De nuevo soñamos con el Gran Parque San Mateo

James Fonseca Morales

Columnista

Para los pereiranos es una grata sorpresa que su alcalde, Carlos Maya, comparta el sueño colectivo del Gran Parque San Mateo, pues es el único funcionario con la capacidad legal necesaria para hacer realidad esta aspiración de la ciudad.

Sin embargo, conviene que la ciudadanía y el alcalde tengan claras sus posiciones frente al tema, para evitar desilusiones.

Porque, si lo que tiene en mente el gobierno municipal es una nueva versión de los perversos deseos del Ministerio de Defensa y piensa consentir que solo el 31% del predio sea para espacio público y equipamiento, estamos hablando en idiomas diferentes, pues los ciudadanos tenemos claro que ese planteamiento enmascara una posición insidiosa.

Como solo el 35 o 40% del área del predio sería apta para el aprovechamiento económico propuesto por el Ministerio de Defensa, tenemos que concluir que lo que quedaría para el parque serían las áreas de protección y laderas paco accesibles.

Lo que los pereiranos queremos es lo que estaba plasmado en Artículo 156 del P.O.T. del año 2.000, que dispuso que el Parque San Mateo “Comprende los terrenos del actual Batallón San Mateo exceptuando el área ocupada por la futura planta de tratamiento del río Otún.” Lo que quiere decir: todos los terrenos, con esa excepción.
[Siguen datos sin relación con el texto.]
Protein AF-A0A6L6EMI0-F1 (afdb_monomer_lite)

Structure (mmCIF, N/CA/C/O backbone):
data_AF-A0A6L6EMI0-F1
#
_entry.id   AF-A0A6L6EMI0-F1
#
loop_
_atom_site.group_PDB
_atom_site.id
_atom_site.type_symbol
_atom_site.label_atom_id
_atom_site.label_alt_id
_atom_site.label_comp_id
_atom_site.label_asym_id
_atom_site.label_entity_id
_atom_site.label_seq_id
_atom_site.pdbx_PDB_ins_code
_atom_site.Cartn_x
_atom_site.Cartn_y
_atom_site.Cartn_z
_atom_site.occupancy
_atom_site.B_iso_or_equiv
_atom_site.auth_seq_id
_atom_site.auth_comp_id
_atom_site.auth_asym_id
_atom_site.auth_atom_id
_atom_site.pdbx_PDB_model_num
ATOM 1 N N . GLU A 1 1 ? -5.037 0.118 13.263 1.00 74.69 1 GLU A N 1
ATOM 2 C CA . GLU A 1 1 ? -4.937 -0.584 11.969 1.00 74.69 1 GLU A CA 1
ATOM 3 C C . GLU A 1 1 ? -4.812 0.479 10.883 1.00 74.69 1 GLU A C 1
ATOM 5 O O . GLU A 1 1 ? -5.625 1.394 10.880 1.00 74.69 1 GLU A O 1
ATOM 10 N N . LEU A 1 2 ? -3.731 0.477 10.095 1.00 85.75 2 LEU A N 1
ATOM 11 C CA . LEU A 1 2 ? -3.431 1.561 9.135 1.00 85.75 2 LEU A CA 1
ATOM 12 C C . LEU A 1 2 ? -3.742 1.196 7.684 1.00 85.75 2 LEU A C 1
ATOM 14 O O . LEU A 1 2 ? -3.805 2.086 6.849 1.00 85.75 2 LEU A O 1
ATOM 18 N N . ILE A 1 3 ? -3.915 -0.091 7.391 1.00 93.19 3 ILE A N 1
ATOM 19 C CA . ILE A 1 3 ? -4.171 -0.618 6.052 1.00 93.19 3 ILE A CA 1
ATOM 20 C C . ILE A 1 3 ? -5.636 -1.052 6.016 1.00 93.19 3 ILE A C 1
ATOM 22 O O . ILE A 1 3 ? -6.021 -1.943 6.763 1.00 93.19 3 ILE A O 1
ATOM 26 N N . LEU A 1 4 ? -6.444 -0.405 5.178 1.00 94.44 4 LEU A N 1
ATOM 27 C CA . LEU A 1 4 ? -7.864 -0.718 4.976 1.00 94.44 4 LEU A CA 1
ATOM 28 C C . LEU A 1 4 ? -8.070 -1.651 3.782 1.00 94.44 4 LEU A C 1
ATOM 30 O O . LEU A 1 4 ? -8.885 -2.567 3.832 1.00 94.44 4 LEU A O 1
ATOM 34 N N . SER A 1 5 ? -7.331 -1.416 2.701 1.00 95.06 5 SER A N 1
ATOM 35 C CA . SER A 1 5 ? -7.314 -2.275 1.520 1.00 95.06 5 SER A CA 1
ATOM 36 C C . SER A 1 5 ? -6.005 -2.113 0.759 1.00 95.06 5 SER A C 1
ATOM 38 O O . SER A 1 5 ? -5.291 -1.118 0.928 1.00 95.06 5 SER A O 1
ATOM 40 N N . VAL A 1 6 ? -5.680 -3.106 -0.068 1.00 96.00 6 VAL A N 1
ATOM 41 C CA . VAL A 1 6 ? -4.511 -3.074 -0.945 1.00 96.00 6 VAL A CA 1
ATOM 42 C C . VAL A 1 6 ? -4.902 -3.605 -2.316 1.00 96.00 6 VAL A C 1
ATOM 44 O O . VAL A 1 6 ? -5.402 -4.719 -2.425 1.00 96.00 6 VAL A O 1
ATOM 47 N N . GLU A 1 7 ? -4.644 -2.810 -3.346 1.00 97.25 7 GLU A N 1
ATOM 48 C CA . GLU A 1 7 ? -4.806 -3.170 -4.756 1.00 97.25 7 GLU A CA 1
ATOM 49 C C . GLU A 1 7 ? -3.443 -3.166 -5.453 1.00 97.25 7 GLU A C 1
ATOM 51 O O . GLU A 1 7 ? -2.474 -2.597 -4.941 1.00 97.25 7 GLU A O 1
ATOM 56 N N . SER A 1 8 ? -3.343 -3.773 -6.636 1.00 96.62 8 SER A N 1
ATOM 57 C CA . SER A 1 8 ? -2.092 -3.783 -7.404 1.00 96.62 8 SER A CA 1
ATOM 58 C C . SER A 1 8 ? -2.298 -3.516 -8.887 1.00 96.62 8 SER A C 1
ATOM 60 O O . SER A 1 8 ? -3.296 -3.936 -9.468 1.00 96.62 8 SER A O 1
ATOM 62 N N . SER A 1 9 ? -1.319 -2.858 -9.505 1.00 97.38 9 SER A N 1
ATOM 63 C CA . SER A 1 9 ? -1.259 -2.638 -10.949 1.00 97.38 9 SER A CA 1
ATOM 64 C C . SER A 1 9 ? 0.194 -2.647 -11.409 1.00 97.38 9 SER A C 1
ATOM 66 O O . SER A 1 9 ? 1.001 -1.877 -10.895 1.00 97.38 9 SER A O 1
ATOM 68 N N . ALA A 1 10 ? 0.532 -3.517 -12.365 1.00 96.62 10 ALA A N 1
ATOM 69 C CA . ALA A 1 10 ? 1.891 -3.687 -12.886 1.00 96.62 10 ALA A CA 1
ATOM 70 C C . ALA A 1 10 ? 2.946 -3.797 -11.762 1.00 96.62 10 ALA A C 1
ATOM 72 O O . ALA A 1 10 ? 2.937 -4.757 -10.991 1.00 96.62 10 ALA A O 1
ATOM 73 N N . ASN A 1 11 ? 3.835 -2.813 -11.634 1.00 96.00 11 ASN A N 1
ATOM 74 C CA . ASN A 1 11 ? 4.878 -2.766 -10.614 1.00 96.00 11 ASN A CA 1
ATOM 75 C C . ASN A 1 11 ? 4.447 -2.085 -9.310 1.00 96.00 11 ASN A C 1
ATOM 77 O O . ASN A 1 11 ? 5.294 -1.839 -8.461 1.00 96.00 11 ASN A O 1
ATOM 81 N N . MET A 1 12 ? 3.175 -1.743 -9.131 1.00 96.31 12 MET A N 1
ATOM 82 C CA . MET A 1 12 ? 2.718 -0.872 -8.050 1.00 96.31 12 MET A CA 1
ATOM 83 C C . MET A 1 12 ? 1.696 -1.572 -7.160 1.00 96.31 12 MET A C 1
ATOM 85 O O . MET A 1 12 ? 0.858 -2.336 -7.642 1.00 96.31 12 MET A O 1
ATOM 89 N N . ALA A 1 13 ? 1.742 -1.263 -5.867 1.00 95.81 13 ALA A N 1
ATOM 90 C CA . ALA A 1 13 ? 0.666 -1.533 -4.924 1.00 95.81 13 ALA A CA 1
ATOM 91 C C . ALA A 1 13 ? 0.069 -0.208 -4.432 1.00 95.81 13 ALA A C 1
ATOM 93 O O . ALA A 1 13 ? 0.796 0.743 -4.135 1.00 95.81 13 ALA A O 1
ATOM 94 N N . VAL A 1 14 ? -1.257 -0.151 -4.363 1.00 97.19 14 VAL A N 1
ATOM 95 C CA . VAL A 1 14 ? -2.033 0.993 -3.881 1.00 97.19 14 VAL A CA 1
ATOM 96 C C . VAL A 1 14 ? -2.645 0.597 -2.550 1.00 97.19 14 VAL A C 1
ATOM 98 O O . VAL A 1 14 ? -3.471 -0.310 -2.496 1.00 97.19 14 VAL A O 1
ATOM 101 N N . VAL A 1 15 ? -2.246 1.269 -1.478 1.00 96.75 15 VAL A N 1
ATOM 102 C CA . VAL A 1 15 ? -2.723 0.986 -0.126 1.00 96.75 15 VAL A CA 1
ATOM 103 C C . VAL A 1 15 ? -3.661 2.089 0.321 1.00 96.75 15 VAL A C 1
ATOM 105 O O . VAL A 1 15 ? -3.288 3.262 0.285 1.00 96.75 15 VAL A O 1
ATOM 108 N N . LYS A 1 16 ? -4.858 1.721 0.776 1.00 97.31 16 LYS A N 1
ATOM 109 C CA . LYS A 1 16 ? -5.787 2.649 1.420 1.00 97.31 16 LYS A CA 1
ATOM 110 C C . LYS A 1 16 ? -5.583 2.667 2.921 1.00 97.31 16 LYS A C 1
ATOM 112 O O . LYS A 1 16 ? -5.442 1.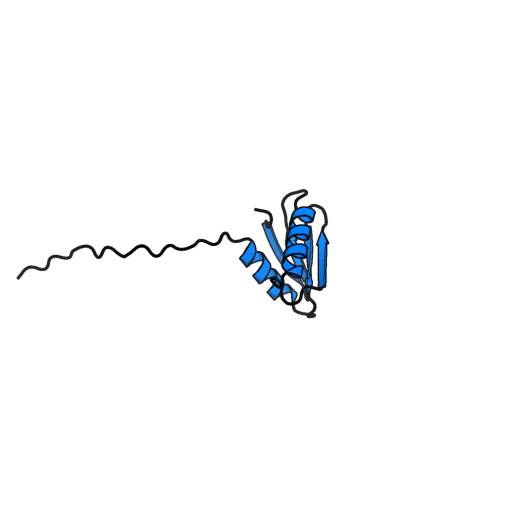618 3.548 1.00 97.31 16 LYS A O 1
ATOM 117 N N . THR A 1 17 ? -5.609 3.863 3.488 1.00 96.75 17 THR A N 1
ATOM 118 C CA . THR A 1 17 ? -5.488 4.119 4.922 1.00 96.75 17 THR A CA 1
ATOM 119 C C . THR A 1 17 ? -6.701 4.904 5.418 1.00 96.75 17 THR A C 1
ATOM 121 O O . THR A 1 17 ? -7.434 5.477 4.611 1.00 96.75 17 THR A O 1
ATOM 124 N N . PRO A 1 18 ? -6.925 4.995 6.740 1.00 96.50 18 PRO A N 1
ATOM 125 C CA . PRO A 1 18 ? -7.814 6.015 7.285 1.00 96.50 18 PRO A CA 1
ATOM 126 C C . PRO A 1 18 ? -7.353 7.434 6.885 1.00 96.50 18 PRO A C 1
ATOM 128 O O . PRO A 1 18 ? -6.175 7.605 6.540 1.00 96.50 18 PRO A O 1
ATOM 131 N N . PRO A 1 19 ? -8.235 8.449 6.965 1.00 96.00 19 PRO A N 1
ATOM 132 C CA . PRO A 1 19 ? -7.884 9.843 6.677 1.00 96.00 19 PRO A CA 1
ATOM 133 C C . PRO A 1 19 ? -6.653 10.308 7.469 1.00 96.00 19 PRO A C 1
ATOM 135 O O . PRO A 1 19 ? -6.555 10.047 8.671 1.00 96.00 19 PRO A O 1
ATOM 138 N N . GLY A 1 20 ? -5.699 10.953 6.793 1.00 95.19 20 GLY A N 1
ATOM 139 C CA . GLY A 1 20 ? -4.415 11.385 7.363 1.00 95.19 20 GLY A CA 1
ATOM 140 C C . GLY A 1 20 ? -3.423 10.262 7.710 1.00 95.19 20 GLY A C 1
ATOM 141 O O . GLY A 1 20 ? -2.333 10.533 8.217 1.00 95.19 20 GLY A O 1
ATOM 142 N N . GLY A 1 21 ? -3.770 8.995 7.464 1.00 95.50 21 GLY A N 1
ATOM 143 C CA . GLY A 1 21 ? -2.957 7.833 7.834 1.00 95.50 21 GLY A CA 1
ATOM 144 C C . GLY A 1 21 ? -1.817 7.512 6.864 1.00 95.50 21 GLY A C 1
ATOM 145 O O . GLY A 1 21 ? -0.892 6.781 7.235 1.00 95.50 21 GLY A O 1
ATOM 146 N N . ALA A 1 22 ? -1.848 8.052 5.642 1.00 96.69 22 ALA A N 1
ATOM 147 C CA . ALA A 1 22 ? -0.934 7.649 4.578 1.00 96.69 22 ALA A CA 1
ATOM 148 C C . ALA A 1 22 ? 0.531 7.966 4.900 1.00 96.69 22 ALA A C 1
ATOM 150 O O . ALA A 1 22 ? 1.403 7.119 4.716 1.00 96.69 22 ALA A O 1
ATOM 151 N N . GLN A 1 23 ? 0.808 9.152 5.447 1.00 95.88 23 GLN A N 1
ATOM 152 C CA . GLN A 1 23 ? 2.176 9.570 5.782 1.00 95.88 23 GLN A CA 1
ATOM 153 C C . GLN A 1 23 ? 2.802 8.694 6.871 1.00 95.88 23 GLN A C 1
ATOM 155 O O . GLN A 1 23 ? 3.975 8.321 6.797 1.00 95.88 23 GLN A O 1
ATOM 160 N N . LEU A 1 24 ? 2.007 8.319 7.876 1.00 94.06 24 LEU A N 1
ATOM 161 C CA . LEU A 1 24 ? 2.467 7.451 8.952 1.00 94.06 24 LEU A CA 1
ATOM 162 C C . LEU A 1 24 ? 2.771 6.043 8.422 1.00 94.06 24 LEU A C 1
ATOM 164 O O . LEU A 1 24 ? 3.806 5.470 8.775 1.00 94.06 24 LEU A O 1
ATOM 168 N N . LEU A 1 25 ? 1.911 5.512 7.547 1.00 92.94 25 LEU A N 1
ATOM 169 C CA . LEU A 1 25 ? 2.137 4.225 6.894 1.00 92.94 25 LEU A CA 1
ATOM 170 C C . LEU A 1 25 ? 3.386 4.253 6.004 1.00 92.94 25 LEU A C 1
ATOM 172 O O . LEU A 1 25 ? 4.244 3.388 6.159 1.00 92.94 25 LEU A O 1
ATOM 176 N N . ALA A 1 26 ? 3.523 5.239 5.115 1.00 92.69 26 ALA A N 1
ATOM 177 C CA . ALA A 1 26 ? 4.682 5.356 4.228 1.00 92.69 26 ALA A CA 1
ATOM 178 C C . ALA A 1 26 ? 5.991 5.438 5.022 1.00 92.69 26 ALA A C 1
ATOM 180 O O . ALA A 1 26 ? 6.915 4.668 4.780 1.00 92.69 26 ALA A O 1
ATOM 181 N N . SER A 1 27 ? 6.016 6.251 6.081 1.00 91.06 27 SER A N 1
ATOM 182 C CA . SER A 1 27 ? 7.160 6.334 6.992 1.00 91.06 27 SER A CA 1
ATOM 183 C C . SER A 1 27 ? 7.502 4.984 7.647 1.00 91.06 27 SER A C 1
ATOM 185 O O . SER A 1 27 ? 8.675 4.664 7.849 1.00 91.06 27 SER A O 1
ATOM 187 N N . ALA A 1 28 ? 6.498 4.166 7.984 1.00 89.06 28 ALA A N 1
ATOM 188 C CA . ALA A 1 28 ? 6.717 2.818 8.506 1.00 89.06 28 ALA A CA 1
ATOM 189 C C . ALA A 1 28 ? 7.274 1.855 7.441 1.00 89.06 28 ALA A C 1
ATOM 191 O O . ALA A 1 28 ? 8.185 1.081 7.747 1.00 89.06 28 ALA A O 1
ATOM 192 N N . LEU A 1 29 ? 6.777 1.935 6.204 1.00 87.75 29 LEU A N 1
ATOM 193 C CA . LEU A 1 29 ? 7.253 1.134 5.071 1.00 87.75 29 LEU A CA 1
ATOM 194 C C . LEU A 1 29 ? 8.691 1.485 4.674 1.00 87.75 29 LEU A C 1
ATOM 196 O O . LEU A 1 29 ? 9.495 0.582 4.435 1.00 87.75 29 LEU A O 1
ATOM 200 N N . ASP A 1 30 ? 9.043 2.769 4.666 1.00 85.25 30 ASP A N 1
ATOM 201 C CA . ASP A 1 30 ? 10.394 3.232 4.338 1.00 85.25 30 ASP A CA 1
ATOM 202 C C . ASP A 1 30 ? 11.412 2.748 5.381 1.00 85.25 30 ASP A C 1
ATOM 204 O O . ASP A 1 30 ? 12.478 2.235 5.026 1.00 85.25 30 ASP A O 1
ATOM 208 N N . ARG A 1 31 ? 11.055 2.809 6.676 1.00 82.62 31 ARG A N 1
ATOM 209 C CA . ARG A 1 31 ? 11.885 2.233 7.747 1.00 82.62 31 ARG A CA 1
ATOM 210 C C . ARG A 1 31 ? 12.069 0.732 7.565 1.00 82.62 31 ARG A C 1
ATOM 212 O O . ARG A 1 31 ? 13.200 0.272 7.641 1.00 82.62 31 ARG A O 1
ATOM 219 N N . GLY A 1 32 ? 10.993 -0.015 7.301 1.00 73.56 32 GLY A N 1
ATOM 220 C CA . GLY A 1 32 ? 11.036 -1.467 7.080 1.00 73.56 32 GLY A CA 1
ATOM 221 C C . GLY A 1 32 ? 11.850 -1.878 5.846 1.00 73.56 32 GLY A C 1
ATOM 222 O O . GLY A 1 32 ? 12.574 -2.875 5.875 1.00 73.56 32 GLY A O 1
ATOM 223 N N . SER A 1 33 ? 11.792 -1.075 4.781 1.00 63.84 33 SER A N 1
ATOM 224 C CA . SER A 1 33 ? 12.566 -1.286 3.551 1.00 63.84 33 SER A CA 1
ATOM 225 C C . SER A 1 33 ? 14.071 -1.135 3.793 1.00 63.84 33 SER A C 1
ATOM 227 O O . SER A 1 33 ? 14.858 -1.921 3.267 1.00 63.84 33 SER A O 1
ATOM 229 N N . GLY A 1 34 ? 14.476 -0.193 4.653 1.00 57.62 34 GLY A N 1
ATOM 230 C CA . GLY A 1 34 ? 15.878 0.006 5.042 1.00 57.62 34 GLY A CA 1
ATOM 231 C C . GLY A 1 34 ? 16.497 -1.156 5.830 1.00 57.62 34 GLY A C 1
ATOM 232 O O . GLY A 1 34 ? 17.716 -1.303 5.837 1.00 57.62 34 GLY A O 1
ATOM 233 N N . ILE A 1 35 ? 15.674 -2.008 6.450 1.00 53.31 35 ILE A N 1
ATOM 234 C CA . ILE A 1 35 ? 16.103 -3.175 7.248 1.00 53.31 35 ILE A CA 1
ATOM 235 C C . ILE A 1 35 ? 15.984 -4.500 6.473 1.00 53.31 35 ILE A C 1
ATOM 237 O O . ILE A 1 35 ? 16.186 -5.569 7.044 1.00 53.31 35 ILE A O 1
ATOM 241 N N . GLY A 1 36 ? 15.665 -4.447 5.173 1.00 59.38 36 GLY A N 1
ATOM 242 C CA . GLY A 1 36 ? 15.571 -5.626 4.305 1.00 59.38 36 GLY A CA 1
ATOM 243 C C . GLY A 1 36 ? 14.272 -6.429 4.442 1.00 59.38 36 GLY A C 1
ATOM 244 O O . GLY A 1 36 ? 14.191 -7.528 3.899 1.00 59.38 36 GLY A O 1
ATOM 245 N N . ALA A 1 37 ? 13.254 -5.897 5.132 1.00 59.81 37 ALA A N 1
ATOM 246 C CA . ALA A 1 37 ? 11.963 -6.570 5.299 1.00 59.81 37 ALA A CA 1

De donde, el primer paso en el nuevo sueño es hacer reaparecer el texto citado, dentro del P.O.T. de Pereira, mediante un Acuerdo Municipal que debe proponer el alcalde y que sería el único blindaje efectivo. Cualquier acción diferente sería un remedio donde no es el dolor.
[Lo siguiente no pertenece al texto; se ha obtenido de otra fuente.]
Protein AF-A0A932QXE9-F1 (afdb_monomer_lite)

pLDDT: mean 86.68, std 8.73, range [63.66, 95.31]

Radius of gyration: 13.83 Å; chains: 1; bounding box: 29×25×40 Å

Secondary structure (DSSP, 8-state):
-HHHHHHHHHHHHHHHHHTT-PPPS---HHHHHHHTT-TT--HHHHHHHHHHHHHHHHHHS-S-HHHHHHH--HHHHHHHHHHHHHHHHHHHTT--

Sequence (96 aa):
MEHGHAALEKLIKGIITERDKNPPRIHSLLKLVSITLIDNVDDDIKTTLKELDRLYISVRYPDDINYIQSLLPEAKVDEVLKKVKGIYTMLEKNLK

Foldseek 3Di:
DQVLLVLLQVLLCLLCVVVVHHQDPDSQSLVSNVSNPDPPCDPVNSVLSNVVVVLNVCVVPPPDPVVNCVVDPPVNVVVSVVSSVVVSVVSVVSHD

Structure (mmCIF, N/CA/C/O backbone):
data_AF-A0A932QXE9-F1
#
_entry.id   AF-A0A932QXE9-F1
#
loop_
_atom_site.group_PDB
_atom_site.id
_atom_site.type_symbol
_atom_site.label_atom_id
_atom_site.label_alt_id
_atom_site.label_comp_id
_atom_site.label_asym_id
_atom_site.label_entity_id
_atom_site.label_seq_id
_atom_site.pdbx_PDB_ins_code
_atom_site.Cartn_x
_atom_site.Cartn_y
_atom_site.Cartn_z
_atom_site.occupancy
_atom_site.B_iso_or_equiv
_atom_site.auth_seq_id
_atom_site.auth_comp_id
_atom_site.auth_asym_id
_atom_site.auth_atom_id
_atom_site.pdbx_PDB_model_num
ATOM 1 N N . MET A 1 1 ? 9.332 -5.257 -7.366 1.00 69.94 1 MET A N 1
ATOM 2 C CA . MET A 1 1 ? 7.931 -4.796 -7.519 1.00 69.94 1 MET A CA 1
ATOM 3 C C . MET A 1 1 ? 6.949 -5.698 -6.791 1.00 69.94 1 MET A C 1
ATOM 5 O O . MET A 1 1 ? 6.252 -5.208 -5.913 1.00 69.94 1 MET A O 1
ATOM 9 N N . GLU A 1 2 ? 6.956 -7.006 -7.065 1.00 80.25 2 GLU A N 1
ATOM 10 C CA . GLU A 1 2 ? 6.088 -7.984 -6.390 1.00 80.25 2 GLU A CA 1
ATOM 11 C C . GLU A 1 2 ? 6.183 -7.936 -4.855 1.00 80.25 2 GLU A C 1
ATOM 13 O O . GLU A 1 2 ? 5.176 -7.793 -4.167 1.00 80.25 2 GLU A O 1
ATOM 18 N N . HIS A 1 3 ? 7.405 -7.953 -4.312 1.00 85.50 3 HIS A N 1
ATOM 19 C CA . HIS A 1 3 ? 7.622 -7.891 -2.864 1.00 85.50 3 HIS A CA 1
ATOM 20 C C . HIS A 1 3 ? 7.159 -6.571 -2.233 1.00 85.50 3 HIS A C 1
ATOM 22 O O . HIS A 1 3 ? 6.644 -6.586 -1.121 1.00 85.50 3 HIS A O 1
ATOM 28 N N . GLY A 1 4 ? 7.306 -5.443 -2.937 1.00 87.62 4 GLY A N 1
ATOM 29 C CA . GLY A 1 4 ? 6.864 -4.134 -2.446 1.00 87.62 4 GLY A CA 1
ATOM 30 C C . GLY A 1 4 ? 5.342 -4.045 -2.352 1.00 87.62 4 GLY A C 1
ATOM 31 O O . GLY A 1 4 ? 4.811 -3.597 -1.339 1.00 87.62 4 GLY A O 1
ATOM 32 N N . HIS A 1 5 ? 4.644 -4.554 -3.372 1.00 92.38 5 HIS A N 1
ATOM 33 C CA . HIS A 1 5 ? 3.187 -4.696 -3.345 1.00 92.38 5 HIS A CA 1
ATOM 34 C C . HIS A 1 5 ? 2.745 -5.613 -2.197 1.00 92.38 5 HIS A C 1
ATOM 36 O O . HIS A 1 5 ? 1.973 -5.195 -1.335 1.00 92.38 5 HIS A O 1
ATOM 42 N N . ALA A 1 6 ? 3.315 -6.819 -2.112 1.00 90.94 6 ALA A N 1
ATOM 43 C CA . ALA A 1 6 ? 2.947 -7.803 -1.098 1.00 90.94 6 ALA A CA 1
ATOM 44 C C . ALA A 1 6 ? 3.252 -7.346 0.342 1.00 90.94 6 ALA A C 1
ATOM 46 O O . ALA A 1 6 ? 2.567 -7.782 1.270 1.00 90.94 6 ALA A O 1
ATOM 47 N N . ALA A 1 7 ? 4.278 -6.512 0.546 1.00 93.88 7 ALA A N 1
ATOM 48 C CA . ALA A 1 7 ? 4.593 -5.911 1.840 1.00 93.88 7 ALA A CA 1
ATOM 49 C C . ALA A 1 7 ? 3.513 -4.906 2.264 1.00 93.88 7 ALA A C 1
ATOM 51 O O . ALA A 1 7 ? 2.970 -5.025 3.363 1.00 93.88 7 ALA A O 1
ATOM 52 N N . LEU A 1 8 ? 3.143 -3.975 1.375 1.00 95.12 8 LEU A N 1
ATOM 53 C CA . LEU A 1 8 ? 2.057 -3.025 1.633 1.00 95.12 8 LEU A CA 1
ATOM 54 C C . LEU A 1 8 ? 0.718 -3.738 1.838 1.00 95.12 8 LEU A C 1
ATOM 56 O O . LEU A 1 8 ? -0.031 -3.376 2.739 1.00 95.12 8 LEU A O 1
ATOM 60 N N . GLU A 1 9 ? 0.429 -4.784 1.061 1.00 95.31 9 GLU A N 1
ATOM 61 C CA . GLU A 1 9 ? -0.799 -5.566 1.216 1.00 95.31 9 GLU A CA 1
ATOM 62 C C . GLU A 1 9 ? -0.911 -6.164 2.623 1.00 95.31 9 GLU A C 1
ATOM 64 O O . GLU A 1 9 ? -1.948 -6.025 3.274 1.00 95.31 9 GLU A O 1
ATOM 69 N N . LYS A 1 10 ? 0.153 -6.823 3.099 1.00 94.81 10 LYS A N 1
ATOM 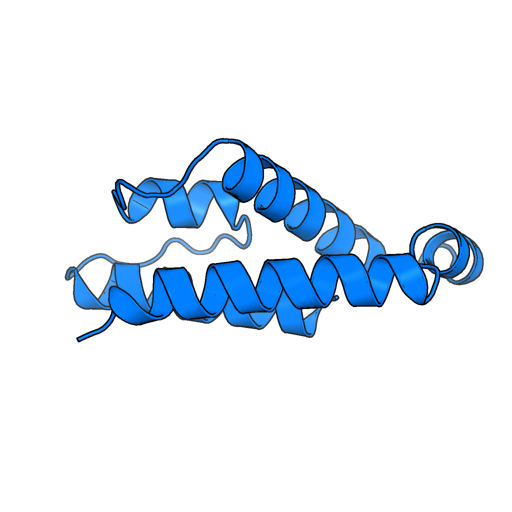70 C CA . LYS A 1 10 ? 0.175 -7.438 4.432 1.00 94.81 10 LYS A CA 1
ATOM 71 C C . LYS A 1 10 ? 0.050 -6.390 5.530 1.00 94.81 10 LYS A C 1
ATOM 73 O O . LYS A 1 10 ? -0.735 -6.596 6.449 1.00 94.81 10 LYS A O 1
ATOM 78 N N . LEU A 1 11 ? 0.755 -5.265 5.401 1.00 95.12 11 LEU A N 1
ATOM 79 C CA . LEU A 1 11 ? 0.667 -4.152 6.345 1.00 95.12 11 LEU A CA 1
ATOM 80 C C . LEU A 1 11 ? -0.765 -3.608 6.438 1.00 95.12 11 LEU A C 1
ATOM 82 O O . LEU A 1 11 ? -1.335 -3.552 7.524 1.00 95.12 11 LEU A O 1
ATOM 86 N N . ILE A 1 12 ? -1.384 -3.273 5.303 1.00 94.75 12 ILE A N 1
ATOM 87 C CA . ILE A 1 12 ? -2.750 -2.734 5.280 1.00 94.75 12 ILE A CA 1
ATOM 88 C C . ILE A 1 12 ? -3.741 -3.754 5.858 1.00 94.75 12 ILE A C 1
ATOM 90 O O . ILE A 1 12 ? -4.605 -3.387 6.650 1.00 94.75 12 ILE A O 1
ATOM 94 N N . LYS A 1 13 ? -3.612 -5.044 5.517 1.00 94.81 13 LYS A N 1
ATOM 95 C CA . LYS A 1 13 ? -4.456 -6.104 6.098 1.00 94.81 13 LYS A CA 1
ATOM 96 C C . LYS A 1 13 ? -4.238 -6.267 7.605 1.00 94.81 13 LYS A C 1
ATOM 98 O O . LYS A 1 13 ? -5.211 -6.526 8.311 1.00 94.81 13 LYS A O 1
ATOM 103 N N . GLY A 1 14 ? -3.013 -6.072 8.093 1.00 94.25 14 GLY A N 1
ATOM 104 C CA . GLY A 1 14 ? -2.700 -5.995 9.521 1.00 94.25 14 GLY A CA 1
ATOM 105 C C . GLY A 1 14 ? -3.467 -4.864 10.204 1.00 94.25 14 GLY A C 1
ATOM 106 O O . GLY A 1 14 ? -4.215 -5.126 11.138 1.00 94.25 14 GLY A O 1
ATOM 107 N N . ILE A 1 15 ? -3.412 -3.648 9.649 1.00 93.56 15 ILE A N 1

Destinar todo ese predio a un parque es de justicia y es una necesidad de la ciudad. Es de justicia si partimos del hecho histórico de haber sido los pereiranos quienes, mediante una colecta pública, compraron el predio, para facilitar que el Ejercito acantonara una unidad en Pereira.  Por lo que resulta inadmisible que ese Ejercito,  que no pagó por el lote, pretenda ahora imponerle a la ciudad una carga inconveniente, que la dañaría, para sufragar el traslado del batallón.

Inconveniente porque permitir allí la construcción de viviendas significaría arrojar a las ya muy congestionadas avenidas 30 de Agosto y de las Américas un número de vehículos que sería, por lo menos, el doble de la cantidad de unidades residenciales que se construyeran.

Y es una necesidad porque, más allá de que el parque San Mateo aumentaría el espacio público para los ciudadanos, es la única oportunidad que tiene Pereira de conformar un pulmón verde interior, que filtre del aire el material particulado que podría hacerlo tan malsano como el de Bogotá y de tener una zona verde con la extensión necesaria para equilibrar la temperatura local, cada vez mas alta por el calentamiento climático.